* [Assignment]: Work out how many lines in the data hold the string "sapiens". Reply with only that number.

───── Exercise inputs

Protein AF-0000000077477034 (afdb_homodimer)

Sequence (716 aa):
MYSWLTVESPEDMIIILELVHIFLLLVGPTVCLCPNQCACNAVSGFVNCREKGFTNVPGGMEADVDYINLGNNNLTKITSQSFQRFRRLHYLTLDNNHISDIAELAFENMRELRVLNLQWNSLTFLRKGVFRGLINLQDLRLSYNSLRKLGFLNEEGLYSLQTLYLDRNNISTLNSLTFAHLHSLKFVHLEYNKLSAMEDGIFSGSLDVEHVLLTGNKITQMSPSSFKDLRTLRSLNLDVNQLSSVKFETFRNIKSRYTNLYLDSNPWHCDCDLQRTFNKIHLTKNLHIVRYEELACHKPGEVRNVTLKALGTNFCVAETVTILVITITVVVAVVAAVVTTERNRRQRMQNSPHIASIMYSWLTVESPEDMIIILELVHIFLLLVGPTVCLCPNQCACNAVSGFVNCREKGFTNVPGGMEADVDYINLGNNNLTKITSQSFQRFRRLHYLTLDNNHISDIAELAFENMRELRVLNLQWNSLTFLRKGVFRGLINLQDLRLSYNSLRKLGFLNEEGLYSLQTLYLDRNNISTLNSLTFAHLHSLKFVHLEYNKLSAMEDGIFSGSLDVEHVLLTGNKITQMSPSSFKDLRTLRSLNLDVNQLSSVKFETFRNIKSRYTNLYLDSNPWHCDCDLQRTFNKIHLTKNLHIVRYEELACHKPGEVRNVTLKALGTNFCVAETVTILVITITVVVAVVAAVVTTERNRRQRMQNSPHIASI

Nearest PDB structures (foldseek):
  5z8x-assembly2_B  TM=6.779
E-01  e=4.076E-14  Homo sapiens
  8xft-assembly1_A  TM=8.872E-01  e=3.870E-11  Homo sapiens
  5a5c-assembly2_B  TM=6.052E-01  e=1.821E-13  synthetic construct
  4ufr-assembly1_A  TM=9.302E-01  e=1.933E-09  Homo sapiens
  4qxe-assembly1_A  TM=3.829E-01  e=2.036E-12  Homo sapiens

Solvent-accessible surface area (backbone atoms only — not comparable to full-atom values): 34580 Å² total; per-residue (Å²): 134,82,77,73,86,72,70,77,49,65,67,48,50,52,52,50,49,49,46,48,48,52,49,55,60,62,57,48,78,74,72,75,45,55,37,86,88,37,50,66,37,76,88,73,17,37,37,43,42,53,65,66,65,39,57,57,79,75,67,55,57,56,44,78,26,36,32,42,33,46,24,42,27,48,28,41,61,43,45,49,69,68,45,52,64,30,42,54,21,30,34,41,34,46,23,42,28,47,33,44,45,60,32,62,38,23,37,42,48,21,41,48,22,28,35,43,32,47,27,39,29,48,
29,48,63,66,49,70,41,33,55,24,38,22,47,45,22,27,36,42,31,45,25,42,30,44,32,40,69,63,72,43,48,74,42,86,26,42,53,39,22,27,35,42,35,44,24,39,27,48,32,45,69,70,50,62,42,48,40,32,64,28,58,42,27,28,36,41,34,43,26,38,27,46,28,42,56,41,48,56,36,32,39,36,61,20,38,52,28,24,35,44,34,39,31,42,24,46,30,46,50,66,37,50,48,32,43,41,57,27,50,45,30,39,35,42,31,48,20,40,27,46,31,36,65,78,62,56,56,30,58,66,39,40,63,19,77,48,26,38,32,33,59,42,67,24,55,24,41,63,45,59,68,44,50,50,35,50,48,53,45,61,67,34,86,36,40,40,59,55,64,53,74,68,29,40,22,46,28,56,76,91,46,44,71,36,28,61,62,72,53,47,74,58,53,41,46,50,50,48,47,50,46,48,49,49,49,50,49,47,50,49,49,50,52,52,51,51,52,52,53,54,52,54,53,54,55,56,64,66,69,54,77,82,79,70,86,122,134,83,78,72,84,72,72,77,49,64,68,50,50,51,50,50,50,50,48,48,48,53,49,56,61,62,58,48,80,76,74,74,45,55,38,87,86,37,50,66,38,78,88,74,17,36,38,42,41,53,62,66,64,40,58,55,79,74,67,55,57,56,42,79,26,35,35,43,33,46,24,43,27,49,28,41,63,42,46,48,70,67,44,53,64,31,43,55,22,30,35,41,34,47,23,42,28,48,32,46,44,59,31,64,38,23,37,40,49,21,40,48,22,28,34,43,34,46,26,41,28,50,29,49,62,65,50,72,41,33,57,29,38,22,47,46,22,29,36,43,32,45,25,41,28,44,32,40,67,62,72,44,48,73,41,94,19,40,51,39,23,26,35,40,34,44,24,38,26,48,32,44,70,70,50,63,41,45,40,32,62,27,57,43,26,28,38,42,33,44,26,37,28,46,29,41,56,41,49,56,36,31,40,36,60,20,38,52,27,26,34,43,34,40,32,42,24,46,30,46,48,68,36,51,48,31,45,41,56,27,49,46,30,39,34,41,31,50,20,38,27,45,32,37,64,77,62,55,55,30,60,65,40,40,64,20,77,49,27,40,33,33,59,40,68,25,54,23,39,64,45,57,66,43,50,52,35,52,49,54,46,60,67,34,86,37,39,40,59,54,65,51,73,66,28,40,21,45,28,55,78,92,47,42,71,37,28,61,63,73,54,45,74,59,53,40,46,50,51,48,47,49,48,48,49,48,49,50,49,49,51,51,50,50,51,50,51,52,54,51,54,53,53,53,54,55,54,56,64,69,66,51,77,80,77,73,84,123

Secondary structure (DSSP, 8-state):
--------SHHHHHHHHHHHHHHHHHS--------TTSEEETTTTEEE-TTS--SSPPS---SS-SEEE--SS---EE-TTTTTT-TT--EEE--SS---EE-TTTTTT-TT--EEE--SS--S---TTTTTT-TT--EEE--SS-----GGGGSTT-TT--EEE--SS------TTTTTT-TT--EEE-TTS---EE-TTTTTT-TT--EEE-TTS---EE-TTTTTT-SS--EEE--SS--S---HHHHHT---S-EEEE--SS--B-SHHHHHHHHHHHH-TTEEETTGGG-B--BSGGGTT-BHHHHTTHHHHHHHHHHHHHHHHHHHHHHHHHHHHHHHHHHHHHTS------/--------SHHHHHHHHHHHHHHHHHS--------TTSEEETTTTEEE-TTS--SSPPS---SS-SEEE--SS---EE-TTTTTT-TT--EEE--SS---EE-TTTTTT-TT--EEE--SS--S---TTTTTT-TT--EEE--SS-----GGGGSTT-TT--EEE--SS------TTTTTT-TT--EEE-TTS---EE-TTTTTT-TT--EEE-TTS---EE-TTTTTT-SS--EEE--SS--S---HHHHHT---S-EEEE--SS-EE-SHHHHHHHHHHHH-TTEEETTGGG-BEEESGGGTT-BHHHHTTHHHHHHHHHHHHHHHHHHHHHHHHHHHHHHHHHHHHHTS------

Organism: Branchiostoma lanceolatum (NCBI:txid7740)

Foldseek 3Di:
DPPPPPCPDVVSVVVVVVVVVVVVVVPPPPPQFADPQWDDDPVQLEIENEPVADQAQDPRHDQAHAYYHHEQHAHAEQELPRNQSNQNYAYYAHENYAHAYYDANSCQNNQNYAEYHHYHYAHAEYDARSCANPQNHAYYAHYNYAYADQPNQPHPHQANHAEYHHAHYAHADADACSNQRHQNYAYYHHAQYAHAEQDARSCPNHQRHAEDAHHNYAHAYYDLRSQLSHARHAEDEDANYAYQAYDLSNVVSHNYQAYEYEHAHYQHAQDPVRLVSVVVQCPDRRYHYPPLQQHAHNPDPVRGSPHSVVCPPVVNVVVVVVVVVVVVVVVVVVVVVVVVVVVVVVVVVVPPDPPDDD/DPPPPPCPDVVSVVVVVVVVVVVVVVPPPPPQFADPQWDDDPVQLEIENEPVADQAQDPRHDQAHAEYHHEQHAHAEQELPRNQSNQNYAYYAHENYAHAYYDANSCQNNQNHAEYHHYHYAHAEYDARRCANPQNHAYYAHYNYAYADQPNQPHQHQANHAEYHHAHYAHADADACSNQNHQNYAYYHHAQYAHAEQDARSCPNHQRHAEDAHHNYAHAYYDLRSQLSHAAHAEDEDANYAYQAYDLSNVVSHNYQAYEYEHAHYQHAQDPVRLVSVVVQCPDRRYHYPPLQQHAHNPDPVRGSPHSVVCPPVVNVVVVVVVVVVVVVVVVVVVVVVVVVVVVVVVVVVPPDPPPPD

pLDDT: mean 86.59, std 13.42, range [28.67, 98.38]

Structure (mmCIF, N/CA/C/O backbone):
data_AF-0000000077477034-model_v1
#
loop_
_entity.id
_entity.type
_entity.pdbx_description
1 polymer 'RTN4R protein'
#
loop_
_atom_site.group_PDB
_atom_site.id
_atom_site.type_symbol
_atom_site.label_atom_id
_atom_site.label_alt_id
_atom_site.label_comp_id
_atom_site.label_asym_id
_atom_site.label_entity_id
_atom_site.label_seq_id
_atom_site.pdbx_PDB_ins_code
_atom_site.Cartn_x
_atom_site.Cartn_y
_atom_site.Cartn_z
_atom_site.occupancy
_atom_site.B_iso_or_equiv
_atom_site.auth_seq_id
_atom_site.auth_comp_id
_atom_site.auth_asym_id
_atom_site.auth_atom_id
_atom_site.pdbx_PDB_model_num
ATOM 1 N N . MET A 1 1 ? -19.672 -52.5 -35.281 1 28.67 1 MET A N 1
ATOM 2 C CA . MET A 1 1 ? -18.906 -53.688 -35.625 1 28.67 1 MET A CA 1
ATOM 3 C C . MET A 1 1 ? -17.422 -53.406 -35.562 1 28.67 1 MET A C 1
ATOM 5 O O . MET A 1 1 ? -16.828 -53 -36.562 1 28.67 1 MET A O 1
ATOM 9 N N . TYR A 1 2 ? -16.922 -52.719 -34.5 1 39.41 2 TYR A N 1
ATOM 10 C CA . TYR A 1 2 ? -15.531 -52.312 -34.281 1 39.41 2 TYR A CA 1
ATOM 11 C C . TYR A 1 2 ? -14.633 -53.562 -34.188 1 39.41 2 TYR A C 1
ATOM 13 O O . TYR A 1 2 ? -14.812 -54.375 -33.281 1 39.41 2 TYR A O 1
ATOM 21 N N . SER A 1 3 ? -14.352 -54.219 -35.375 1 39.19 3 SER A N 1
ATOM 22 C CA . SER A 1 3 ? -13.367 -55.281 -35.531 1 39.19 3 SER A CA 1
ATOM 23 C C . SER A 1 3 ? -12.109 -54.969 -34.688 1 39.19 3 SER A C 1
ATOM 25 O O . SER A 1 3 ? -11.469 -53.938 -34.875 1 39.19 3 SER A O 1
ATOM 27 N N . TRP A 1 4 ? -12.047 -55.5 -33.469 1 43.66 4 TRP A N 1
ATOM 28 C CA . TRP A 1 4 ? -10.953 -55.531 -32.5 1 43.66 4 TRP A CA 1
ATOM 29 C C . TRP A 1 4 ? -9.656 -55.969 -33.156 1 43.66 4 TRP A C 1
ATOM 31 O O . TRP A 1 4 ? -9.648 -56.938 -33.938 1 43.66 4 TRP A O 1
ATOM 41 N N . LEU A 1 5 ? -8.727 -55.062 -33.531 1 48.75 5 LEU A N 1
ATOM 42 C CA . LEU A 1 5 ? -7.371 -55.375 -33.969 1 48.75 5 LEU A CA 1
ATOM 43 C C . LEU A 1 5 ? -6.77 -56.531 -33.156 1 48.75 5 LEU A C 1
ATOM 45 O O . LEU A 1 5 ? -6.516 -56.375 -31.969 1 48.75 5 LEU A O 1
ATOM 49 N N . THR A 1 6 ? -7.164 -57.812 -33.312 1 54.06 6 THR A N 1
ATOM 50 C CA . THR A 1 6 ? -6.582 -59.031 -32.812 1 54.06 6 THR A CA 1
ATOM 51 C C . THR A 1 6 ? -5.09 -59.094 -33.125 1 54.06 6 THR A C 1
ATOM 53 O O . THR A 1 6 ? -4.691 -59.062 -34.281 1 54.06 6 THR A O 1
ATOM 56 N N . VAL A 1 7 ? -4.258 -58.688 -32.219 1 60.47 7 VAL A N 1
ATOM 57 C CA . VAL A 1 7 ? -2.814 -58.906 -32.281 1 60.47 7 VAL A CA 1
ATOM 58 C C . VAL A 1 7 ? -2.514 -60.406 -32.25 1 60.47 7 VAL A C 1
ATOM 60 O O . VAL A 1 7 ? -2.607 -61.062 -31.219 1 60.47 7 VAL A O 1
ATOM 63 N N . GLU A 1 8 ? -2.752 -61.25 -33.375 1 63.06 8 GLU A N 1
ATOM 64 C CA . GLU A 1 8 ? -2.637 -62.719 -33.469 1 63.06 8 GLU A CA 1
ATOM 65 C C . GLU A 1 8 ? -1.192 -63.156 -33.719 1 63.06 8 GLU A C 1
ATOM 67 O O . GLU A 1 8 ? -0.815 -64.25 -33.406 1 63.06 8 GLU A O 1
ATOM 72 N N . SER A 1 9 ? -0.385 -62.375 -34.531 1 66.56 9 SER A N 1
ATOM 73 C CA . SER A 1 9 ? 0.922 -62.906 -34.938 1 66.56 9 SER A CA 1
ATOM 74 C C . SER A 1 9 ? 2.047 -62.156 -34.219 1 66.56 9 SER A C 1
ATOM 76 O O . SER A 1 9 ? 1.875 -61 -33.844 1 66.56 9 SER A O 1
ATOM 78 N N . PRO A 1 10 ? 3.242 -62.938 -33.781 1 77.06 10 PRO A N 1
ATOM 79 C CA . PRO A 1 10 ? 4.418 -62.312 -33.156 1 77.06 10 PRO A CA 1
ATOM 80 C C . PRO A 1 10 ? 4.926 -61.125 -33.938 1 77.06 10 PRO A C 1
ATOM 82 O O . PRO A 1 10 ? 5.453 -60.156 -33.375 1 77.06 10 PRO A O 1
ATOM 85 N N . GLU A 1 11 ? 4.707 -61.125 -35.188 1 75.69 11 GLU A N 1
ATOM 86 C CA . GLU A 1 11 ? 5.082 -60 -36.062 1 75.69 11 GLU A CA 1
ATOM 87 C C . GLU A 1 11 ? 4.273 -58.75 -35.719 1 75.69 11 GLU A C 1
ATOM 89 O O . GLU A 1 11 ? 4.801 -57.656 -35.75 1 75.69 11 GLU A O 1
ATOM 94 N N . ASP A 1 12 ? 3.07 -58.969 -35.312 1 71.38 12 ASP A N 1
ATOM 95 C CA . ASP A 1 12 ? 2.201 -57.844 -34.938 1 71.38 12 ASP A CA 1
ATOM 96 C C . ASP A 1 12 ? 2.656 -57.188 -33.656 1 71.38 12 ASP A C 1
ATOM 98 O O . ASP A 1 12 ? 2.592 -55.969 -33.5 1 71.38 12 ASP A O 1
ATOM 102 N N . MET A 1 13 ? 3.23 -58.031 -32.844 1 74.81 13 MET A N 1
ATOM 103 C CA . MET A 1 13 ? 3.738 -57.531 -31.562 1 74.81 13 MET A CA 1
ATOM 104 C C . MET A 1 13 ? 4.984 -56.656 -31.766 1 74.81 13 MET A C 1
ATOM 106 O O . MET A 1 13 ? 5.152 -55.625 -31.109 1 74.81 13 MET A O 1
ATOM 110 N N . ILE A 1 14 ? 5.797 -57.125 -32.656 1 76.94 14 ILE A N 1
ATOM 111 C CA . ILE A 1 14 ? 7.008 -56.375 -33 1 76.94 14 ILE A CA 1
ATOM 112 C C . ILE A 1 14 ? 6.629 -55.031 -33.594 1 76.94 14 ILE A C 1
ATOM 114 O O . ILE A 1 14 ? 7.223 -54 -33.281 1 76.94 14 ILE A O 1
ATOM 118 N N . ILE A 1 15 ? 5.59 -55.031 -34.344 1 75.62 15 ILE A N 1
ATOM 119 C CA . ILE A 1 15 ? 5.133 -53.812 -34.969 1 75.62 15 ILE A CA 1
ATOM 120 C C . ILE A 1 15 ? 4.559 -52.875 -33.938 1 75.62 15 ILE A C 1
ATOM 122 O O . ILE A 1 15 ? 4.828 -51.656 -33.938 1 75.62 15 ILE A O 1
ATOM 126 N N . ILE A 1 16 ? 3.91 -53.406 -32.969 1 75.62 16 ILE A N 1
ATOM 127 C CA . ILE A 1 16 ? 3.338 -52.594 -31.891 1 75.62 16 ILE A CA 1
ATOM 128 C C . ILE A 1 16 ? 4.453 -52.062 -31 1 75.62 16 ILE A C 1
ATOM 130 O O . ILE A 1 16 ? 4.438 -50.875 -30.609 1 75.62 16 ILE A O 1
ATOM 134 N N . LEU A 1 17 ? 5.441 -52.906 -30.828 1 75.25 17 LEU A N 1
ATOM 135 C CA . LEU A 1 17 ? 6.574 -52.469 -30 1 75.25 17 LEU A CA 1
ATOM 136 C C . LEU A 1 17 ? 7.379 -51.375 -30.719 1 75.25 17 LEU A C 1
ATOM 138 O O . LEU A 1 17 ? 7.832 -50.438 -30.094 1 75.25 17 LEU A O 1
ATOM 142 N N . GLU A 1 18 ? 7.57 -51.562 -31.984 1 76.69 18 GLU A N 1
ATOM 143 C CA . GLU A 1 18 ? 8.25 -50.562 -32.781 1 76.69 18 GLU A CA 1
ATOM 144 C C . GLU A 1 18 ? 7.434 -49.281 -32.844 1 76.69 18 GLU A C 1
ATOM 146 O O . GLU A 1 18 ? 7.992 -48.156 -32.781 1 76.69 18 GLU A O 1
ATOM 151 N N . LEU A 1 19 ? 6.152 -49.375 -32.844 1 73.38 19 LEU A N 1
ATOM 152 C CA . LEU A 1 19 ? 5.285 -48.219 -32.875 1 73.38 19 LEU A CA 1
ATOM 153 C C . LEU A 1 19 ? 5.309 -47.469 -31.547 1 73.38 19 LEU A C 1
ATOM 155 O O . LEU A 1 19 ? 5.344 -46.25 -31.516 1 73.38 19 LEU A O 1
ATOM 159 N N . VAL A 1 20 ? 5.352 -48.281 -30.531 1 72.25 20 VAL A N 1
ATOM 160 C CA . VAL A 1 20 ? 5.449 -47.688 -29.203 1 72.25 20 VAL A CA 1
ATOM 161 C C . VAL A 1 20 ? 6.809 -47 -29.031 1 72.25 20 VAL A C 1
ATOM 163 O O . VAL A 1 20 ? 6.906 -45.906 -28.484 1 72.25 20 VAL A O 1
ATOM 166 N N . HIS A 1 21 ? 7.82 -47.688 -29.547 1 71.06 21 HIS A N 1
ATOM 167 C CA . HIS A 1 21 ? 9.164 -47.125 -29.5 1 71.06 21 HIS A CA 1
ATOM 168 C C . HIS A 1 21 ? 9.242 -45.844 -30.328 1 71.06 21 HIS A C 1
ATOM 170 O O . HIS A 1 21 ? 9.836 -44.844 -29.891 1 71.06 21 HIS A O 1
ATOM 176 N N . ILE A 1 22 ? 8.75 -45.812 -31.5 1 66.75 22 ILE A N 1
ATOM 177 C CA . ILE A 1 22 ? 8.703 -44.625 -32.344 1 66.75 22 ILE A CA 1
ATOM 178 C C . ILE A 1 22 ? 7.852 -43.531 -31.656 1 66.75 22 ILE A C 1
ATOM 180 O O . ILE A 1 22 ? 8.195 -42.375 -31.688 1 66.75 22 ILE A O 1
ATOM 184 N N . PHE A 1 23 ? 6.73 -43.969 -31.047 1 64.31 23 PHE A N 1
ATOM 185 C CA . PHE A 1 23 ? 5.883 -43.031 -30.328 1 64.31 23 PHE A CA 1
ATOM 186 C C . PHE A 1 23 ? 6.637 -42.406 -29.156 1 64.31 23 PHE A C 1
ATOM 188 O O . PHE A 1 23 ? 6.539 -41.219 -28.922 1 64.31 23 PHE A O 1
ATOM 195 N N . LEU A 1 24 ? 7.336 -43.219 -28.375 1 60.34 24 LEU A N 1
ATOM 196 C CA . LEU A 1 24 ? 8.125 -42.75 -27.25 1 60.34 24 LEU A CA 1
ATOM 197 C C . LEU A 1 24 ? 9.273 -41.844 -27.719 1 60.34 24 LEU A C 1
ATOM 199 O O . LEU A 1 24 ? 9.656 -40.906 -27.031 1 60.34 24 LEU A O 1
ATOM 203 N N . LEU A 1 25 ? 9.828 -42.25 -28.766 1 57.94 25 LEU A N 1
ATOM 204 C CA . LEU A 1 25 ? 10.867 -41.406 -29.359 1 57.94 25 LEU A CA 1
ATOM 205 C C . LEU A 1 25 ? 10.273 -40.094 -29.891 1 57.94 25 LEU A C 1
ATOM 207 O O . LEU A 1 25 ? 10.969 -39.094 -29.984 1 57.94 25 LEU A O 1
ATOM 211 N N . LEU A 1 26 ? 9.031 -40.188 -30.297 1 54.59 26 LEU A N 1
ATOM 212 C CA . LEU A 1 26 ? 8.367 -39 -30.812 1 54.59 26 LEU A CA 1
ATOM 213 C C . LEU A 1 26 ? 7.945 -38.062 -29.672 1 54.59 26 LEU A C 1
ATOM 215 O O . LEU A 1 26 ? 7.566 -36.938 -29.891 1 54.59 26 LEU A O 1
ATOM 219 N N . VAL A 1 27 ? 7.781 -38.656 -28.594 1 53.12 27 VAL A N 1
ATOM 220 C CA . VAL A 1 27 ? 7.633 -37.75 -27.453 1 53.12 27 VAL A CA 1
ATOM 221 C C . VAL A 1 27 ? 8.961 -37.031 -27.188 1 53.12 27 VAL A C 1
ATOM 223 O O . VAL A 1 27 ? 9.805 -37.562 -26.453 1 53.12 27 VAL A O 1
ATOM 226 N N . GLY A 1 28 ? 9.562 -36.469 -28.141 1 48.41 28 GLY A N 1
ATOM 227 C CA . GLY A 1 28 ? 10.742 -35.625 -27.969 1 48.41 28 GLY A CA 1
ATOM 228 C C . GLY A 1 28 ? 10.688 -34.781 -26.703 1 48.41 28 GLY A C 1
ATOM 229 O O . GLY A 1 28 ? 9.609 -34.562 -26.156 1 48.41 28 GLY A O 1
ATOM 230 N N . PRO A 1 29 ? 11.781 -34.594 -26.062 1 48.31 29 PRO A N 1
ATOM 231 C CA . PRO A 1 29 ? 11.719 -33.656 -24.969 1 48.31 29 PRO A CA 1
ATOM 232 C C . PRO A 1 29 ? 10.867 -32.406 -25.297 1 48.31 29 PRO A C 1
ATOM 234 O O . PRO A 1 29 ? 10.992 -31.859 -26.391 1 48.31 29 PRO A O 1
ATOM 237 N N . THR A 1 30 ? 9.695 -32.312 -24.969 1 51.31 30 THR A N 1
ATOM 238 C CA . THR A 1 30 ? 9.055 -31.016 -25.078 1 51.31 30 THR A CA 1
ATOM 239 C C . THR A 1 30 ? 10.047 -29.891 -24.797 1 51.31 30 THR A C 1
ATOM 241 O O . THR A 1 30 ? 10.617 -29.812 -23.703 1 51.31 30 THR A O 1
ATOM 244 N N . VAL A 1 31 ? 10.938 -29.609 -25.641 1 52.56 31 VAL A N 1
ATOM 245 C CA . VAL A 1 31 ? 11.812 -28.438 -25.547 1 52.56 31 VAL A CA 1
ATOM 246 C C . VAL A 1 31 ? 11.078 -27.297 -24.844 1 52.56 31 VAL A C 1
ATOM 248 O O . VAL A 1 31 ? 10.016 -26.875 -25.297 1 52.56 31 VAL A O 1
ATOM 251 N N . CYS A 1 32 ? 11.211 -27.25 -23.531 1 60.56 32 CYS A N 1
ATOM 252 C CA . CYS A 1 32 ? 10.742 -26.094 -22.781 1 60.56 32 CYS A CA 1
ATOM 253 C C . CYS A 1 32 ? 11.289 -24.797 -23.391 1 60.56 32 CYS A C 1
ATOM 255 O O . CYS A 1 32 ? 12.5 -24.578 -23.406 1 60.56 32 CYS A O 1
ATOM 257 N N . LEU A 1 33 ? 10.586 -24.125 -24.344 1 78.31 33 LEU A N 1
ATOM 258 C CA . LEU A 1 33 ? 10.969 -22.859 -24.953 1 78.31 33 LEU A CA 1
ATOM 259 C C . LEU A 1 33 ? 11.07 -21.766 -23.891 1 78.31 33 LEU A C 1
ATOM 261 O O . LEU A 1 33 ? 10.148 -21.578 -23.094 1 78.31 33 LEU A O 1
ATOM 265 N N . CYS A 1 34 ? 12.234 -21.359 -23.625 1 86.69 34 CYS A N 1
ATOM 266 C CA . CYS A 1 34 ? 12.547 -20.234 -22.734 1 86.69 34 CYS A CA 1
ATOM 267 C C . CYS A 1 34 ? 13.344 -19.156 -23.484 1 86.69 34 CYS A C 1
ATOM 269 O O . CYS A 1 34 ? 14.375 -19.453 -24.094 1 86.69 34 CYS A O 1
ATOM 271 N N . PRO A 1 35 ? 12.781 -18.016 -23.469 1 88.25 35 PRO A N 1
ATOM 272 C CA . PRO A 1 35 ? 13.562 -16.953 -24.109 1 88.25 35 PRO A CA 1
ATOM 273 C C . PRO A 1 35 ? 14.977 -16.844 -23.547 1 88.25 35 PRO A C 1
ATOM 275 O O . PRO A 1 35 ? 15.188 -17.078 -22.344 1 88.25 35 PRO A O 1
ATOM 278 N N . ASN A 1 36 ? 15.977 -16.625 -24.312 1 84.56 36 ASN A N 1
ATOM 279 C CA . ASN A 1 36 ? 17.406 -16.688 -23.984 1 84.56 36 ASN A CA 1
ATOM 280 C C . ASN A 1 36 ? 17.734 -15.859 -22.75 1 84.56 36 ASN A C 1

──────────

* [Result for this exercise]: 4